Ward también destacó la importancia de la actividad física para la pérdida de peso y otros problemas que pueden surgir al entrar en la menopausia. «El ejercicio regular mantiene la salud de los músculos y los huesos, reduce la probabilidad de padecer enfermedades cardíacas, disminuye la diabetes tipo 2 y el riesgo de cáncer, y reduce el estrés, entre otras cosas», dijo.
Qué comerás en una dieta para la menopausia
Si bien no se excluye nada, estos alimentos se enfatizan en la dieta para la menopausia:
- Mariscos
- Aves
- Huevos
- Lácteos
- Frutas
- Verduras
- Nueces y mantequillas de nueces
- Semillas
- Legumbres
- Granos enteros
Un día de ejemplo en una dieta para la menopausia
Aquí se muestra cómo es un día de alimentación en la dieta para la menopausia de Ward y Wright. Dado que el horario de las comidas es importante, lo ideal es tomar los tentempiés antes de la cena.
- Desayuno: 1/2 taza de avena preparada con 1 taza de leche baja en grasa mezclada con 2 cucharaditas de mantequilla de almendras y un plátano pequeño en rodajas servido con 1 huevo revuelto o cocido y café con leche baja en grasa.

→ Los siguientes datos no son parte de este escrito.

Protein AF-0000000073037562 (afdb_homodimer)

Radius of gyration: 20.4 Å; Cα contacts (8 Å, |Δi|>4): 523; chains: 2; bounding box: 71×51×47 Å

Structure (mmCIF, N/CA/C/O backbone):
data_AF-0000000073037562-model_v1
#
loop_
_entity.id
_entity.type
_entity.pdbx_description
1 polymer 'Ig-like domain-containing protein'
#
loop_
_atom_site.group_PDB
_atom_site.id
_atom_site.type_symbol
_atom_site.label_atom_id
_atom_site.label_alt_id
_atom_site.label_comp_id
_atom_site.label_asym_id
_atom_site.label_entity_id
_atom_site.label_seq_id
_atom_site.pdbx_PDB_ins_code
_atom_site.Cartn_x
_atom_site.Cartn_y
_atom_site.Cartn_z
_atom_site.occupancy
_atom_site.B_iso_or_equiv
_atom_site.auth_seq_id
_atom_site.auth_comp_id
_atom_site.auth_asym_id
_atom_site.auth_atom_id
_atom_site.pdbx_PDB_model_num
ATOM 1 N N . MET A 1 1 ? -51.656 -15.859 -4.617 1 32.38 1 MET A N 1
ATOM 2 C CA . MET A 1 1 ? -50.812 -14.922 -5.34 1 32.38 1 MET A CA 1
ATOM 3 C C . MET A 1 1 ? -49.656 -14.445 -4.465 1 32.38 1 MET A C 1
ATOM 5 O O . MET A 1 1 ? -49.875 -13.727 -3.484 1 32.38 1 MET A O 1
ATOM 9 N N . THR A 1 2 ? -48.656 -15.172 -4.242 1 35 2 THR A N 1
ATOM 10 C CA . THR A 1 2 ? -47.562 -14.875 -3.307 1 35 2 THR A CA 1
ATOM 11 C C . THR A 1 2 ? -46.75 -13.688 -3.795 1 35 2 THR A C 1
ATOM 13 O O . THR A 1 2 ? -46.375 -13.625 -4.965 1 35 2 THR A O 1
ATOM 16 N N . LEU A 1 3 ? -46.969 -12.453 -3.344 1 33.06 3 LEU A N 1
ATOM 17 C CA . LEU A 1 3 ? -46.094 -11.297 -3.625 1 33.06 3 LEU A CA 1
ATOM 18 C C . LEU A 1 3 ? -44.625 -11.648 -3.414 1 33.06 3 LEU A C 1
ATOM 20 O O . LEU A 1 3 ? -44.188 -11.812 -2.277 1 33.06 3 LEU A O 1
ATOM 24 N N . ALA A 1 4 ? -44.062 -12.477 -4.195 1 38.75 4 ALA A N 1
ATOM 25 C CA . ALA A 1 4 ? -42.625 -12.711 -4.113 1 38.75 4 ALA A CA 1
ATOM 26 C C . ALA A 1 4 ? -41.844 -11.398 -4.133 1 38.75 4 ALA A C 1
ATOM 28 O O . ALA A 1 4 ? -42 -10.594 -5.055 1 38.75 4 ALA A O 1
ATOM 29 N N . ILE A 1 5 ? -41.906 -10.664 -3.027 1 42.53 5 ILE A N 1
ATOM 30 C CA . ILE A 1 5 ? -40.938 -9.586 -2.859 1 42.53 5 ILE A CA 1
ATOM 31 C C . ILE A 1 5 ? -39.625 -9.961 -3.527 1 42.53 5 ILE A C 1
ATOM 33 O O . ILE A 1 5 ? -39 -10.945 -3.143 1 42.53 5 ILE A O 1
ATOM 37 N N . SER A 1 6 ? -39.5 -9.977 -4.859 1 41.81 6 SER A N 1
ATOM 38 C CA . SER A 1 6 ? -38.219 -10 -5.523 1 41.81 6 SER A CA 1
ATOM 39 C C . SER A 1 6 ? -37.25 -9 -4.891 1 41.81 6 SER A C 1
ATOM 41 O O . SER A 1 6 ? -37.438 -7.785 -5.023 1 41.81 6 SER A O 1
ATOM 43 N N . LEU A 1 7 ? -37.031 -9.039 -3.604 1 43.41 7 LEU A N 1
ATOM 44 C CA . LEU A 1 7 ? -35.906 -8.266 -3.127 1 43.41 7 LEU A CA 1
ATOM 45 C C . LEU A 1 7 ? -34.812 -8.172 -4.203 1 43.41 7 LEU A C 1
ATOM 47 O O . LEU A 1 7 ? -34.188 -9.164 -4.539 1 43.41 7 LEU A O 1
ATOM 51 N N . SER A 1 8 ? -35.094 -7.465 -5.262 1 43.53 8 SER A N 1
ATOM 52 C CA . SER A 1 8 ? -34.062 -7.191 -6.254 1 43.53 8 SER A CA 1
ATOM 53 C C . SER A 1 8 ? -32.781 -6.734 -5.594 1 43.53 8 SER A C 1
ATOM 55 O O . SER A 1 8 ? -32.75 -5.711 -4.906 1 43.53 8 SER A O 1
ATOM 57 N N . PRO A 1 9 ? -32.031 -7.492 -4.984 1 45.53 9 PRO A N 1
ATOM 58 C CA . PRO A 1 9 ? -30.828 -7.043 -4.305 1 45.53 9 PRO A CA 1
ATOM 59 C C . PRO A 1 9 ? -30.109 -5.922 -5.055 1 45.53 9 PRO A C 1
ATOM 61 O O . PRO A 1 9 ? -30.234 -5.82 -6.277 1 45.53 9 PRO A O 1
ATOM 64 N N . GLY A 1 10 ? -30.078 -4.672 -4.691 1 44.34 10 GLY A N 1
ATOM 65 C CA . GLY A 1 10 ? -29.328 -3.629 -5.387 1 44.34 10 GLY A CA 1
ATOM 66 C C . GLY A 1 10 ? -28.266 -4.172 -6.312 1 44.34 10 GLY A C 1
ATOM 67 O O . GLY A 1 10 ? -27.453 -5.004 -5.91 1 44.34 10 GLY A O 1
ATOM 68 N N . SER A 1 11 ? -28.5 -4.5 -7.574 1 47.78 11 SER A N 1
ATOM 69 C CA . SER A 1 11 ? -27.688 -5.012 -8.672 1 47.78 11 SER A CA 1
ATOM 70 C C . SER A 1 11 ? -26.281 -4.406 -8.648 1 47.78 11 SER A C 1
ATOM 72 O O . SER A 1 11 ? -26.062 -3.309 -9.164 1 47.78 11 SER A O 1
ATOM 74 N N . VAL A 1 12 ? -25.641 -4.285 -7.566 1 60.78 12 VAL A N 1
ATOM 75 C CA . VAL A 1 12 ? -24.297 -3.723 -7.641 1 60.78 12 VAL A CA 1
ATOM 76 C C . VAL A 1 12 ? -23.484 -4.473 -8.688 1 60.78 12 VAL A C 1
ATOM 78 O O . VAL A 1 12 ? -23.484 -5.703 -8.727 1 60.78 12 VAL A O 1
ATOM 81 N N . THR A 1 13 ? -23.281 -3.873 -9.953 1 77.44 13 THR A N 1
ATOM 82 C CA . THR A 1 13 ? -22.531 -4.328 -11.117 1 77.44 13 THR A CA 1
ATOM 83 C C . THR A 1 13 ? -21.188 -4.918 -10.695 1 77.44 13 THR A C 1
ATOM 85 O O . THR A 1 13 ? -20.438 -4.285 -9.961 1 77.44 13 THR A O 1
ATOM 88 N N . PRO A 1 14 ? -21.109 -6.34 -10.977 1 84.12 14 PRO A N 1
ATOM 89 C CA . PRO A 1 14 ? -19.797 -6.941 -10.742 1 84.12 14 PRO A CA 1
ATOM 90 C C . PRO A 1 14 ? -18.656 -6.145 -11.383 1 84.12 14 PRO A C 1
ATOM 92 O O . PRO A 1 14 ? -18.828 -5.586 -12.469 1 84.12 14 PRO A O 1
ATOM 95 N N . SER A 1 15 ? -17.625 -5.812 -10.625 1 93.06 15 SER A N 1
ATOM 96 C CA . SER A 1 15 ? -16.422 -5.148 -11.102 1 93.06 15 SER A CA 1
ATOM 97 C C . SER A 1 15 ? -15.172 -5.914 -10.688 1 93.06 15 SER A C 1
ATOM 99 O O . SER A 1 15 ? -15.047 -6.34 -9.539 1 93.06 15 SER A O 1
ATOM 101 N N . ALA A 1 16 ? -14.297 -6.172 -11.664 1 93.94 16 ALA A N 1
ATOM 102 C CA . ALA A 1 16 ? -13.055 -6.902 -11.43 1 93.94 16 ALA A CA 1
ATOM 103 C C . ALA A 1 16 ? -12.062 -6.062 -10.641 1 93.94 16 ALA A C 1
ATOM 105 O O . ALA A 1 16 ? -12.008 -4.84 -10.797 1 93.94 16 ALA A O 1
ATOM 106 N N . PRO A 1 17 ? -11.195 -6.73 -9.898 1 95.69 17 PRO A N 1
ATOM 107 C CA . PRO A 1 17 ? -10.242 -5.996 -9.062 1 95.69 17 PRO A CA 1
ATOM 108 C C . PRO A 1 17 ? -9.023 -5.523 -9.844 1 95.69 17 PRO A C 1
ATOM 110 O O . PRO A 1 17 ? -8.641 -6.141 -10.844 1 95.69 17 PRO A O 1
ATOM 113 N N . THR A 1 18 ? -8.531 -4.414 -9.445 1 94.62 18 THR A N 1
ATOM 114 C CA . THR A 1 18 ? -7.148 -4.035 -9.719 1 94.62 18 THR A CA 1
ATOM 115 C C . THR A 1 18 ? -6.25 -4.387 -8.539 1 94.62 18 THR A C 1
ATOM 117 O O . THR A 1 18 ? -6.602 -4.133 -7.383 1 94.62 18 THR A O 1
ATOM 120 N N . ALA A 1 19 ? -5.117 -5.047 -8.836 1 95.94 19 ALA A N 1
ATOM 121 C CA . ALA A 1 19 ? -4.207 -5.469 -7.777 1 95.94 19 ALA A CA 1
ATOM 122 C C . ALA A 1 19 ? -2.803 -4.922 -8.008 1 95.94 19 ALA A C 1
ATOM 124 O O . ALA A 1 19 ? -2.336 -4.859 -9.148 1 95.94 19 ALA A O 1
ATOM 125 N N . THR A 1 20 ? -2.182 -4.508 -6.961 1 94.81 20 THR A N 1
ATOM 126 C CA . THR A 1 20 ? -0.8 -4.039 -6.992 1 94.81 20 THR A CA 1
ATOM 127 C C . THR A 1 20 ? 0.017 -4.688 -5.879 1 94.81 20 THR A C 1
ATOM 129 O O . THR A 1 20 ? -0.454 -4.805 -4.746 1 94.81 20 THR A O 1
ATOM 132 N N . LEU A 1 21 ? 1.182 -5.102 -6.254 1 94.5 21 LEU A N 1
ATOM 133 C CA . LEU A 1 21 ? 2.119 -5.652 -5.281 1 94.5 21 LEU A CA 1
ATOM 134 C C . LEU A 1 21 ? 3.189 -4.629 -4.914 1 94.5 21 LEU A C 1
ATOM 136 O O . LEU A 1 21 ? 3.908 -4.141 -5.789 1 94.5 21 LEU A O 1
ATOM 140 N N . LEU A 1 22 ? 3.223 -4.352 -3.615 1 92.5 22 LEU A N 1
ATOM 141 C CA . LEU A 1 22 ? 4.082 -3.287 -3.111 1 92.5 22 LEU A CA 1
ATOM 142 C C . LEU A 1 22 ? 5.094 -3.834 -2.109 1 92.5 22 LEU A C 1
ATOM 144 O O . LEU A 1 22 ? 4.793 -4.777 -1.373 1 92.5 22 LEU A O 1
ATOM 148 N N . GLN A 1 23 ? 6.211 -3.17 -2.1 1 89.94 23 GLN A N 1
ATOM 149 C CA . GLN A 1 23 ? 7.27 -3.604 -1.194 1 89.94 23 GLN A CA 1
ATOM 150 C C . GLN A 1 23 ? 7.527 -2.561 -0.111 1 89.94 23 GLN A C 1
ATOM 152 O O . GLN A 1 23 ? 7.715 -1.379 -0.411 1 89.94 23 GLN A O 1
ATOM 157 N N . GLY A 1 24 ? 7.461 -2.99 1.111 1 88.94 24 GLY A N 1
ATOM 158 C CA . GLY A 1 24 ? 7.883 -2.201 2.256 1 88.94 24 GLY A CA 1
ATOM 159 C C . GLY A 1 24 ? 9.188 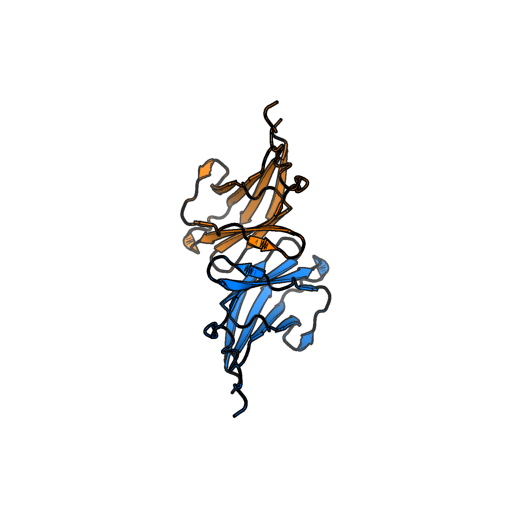-2.682 2.865 1 88.94 24 GLY A C 1
ATOM 160 O O . GLY A 1 24 ? 9.852 -3.557 2.309 1 88.94 24 GLY A O 1
ATOM 161 N N . PRO A 1 25 ? 9.547 -2.023 3.98 1 84.44 25 PRO A N 1
ATOM 162 C CA . PRO A 1 25 ? 10.836 -2.369 4.586 1 84.44 25 PRO A CA 1
ATOM 163 C C . PRO A 1 25 ? 10.914 -3.832 5.02 1 84.44 25 PRO A C 1
ATOM 165 O O . PRO A 1 25 ? 11.961 -4.469 4.867 1 84.44 25 PRO A O 1
ATOM 168 N N . SER A 1 26 ? 9.82 -4.352 5.582 1 87.75 26 SER A N 1
ATOM 169 C CA . SER A 1 26 ? 9.844 -5.723 6.086 1 87.75 26 SER A CA 1
ATOM 170 C C . SER A 1 26 ? 8.555 -6.461 5.73 1 87.75 26 SER A C 1
ATOM 172 O O . SER A 1 26 ? 8.086 -7.297 6.508 1 87.75 26 SER A O 1
ATOM 174 N N . GLU A 1 27 ? 8.047 -6.039 4.609 1 92.12 27 GLU A N 1
ATOM 175 C CA . GLU A 1 27 ? 6.793 -6.688 4.227 1 92.12 27 GLU A CA 1
ATOM 176 C C . GLU A 1 27 ? 6.484 -6.457 2.75 1 92.12 27 GLU A C 1
ATOM 178 O O . GLU A 1 27 ? 7.043 -5.555 2.125 1 92.12 27 GLU A O 1
ATOM 183 N N . LEU A 1 28 ? 5.691 -7.324 2.244 1 92.81 28 LEU A N 1
ATOM 184 C CA . LEU A 1 28 ? 5.008 -7.105 0.976 1 92.81 28 LEU A CA 1
ATOM 185 C C . LEU A 1 28 ? 3.523 -6.832 1.199 1 92.81 28 LEU A C 1
ATOM 187 O O . LEU A 1 28 ? 2.895 -7.457 2.055 1 92.81 28 LEU A O 1
ATOM 191 N N . VAL A 1 29 ? 3.025 -5.922 0.482 1 96.19 29 VAL A N 1
ATOM 192 C CA . VAL A 1 29 ? 1.605 -5.605 0.602 1 96.19 29 VAL A CA 1
ATOM 193 C C . VAL A 1 29 ? 0.918 -5.797 -0.748 1 96.19 29 VAL A C 1
ATOM 195 O O . VAL A 1 29 ? 1.363 -5.254 -1.762 1 96.19 29 VAL A O 1
ATOM 198 N N . CYS A 1 30 ? -0.07 -6.625 -0.731 1 97.75 30 CYS A N 1
ATOM 199 C CA . CYS A 1 30 ? -0.961 -6.762 -1.877 1 97.75 30 CYS A CA 1
ATOM 200 C C . CYS A 1 30 ? -2.207 -5.898 -1.707 1 97.75 30 CYS A C 1
ATOM 202 O O . CYS A 1 30 ? -3.043 -6.172 -0.843 1 97.75 30 CYS A O 1
ATOM 204 N N . LEU A 1 31 ? -2.312 -4.898 -2.479 1 97.75 31 LEU A N 1
ATOM 205 C CA . LEU A 1 31 ? -3.422 -3.953 -2.443 1 97.75 31 LEU A CA 1
ATOM 206 C C . LEU A 1 31 ? -4.414 -4.238 -3.564 1 97.75 31 LEU A C 1
ATOM 208 O O . LEU A 1 31 ? -4.066 -4.172 -4.746 1 97.75 31 LEU A O 1
ATOM 212 N N . VAL A 1 32 ? -5.664 -4.531 -3.172 1 97.5 32 VAL A N 1
ATOM 213 C CA . VAL A 1 32 ? -6.699 -4.895 -4.137 1 97.5 32 VAL A CA 1
ATOM 214 C C . VAL A 1 32 ? -7.863 -3.914 -4.035 1 97.5 32 VAL A C 1
ATOM 216 O O . VAL A 1 32 ? -8.43 -3.727 -2.955 1 97.5 32 VAL A O 1
ATOM 219 N N . LEU A 1 33 ? -8.164 -3.32 -5.176 1 96.56 33 LEU A N 1
ATOM 220 C CA . LEU A 1 33 ? -9.18 -2.273 -5.152 1 96.56 33 LEU A CA 1
ATOM 221 C C . LEU A 1 33 ? -10.219 -2.496 -6.254 1 96.56 33 LEU A C 1
ATOM 223 O O . LEU A 1 33 ? -9.945 -3.203 -7.227 1 96.56 33 LEU A O 1
ATOM 227 N N . GLY A 1 34 ? -11.422 -1.935 -6.035 1 95.69 34 GLY A N 1
ATOM 228 C CA . GLY A 1 34 ? -12.383 -1.735 -7.105 1 95.69 34 GLY A CA 1
ATOM 229 C C . GLY A 1 34 ? -13.156 -2.994 -7.457 1 95.69 34 GLY A C 1
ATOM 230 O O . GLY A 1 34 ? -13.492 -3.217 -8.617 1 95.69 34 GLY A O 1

- Almuerzo: Atún mezclado con 1 cucharada de mayonesa en capas con lechuga y tomate entre pan integral tostado. Servir con pimientos rojos en rodajas.
- Cena: Salmón servido con 1/2 taza de pasta integral cocida mezclada con 1 cucharadita de aceite de oliva virgen extra y brócoli asado.
- Meriendas: 1/2 taza de cada uno de yogur griego desnatado y bayas (frescas o congeladas); 3 tazas de palomitas de maíz espolvoreadas con 1 cucharada de queso parmesano.
¿Se pueden conseguir resultados a largo plazo con una dieta para la menopausia?
Ward explica que, como la dieta para la menopausia que aparece en su libro y en el de Wright incluye porciones satisfactorias de alimentos agradables, y como no es excesivamente restrictiva, es más probable que sea sostenible y eficaz. «La palabra ‘dieta’ invoca la privación, pero una dieta para la menopausia debe pensarse como una forma de mejorar el bienestar», dijo Ward. «Este patrón de alimentación puede ayudarle a verse y sentirse lo mejor posible, a la vez que reduce el riesgo de padecer enfermedades crónicas que pueden afectar a su calidad de vida más adelante». También señaló que nadie, incluidos los dietistas, come perfectamente todo el tiempo. La dieta para la menopausia está pensada para ayudarle a realizar pequeños cambios en su rutina que se mantengan a largo plazo.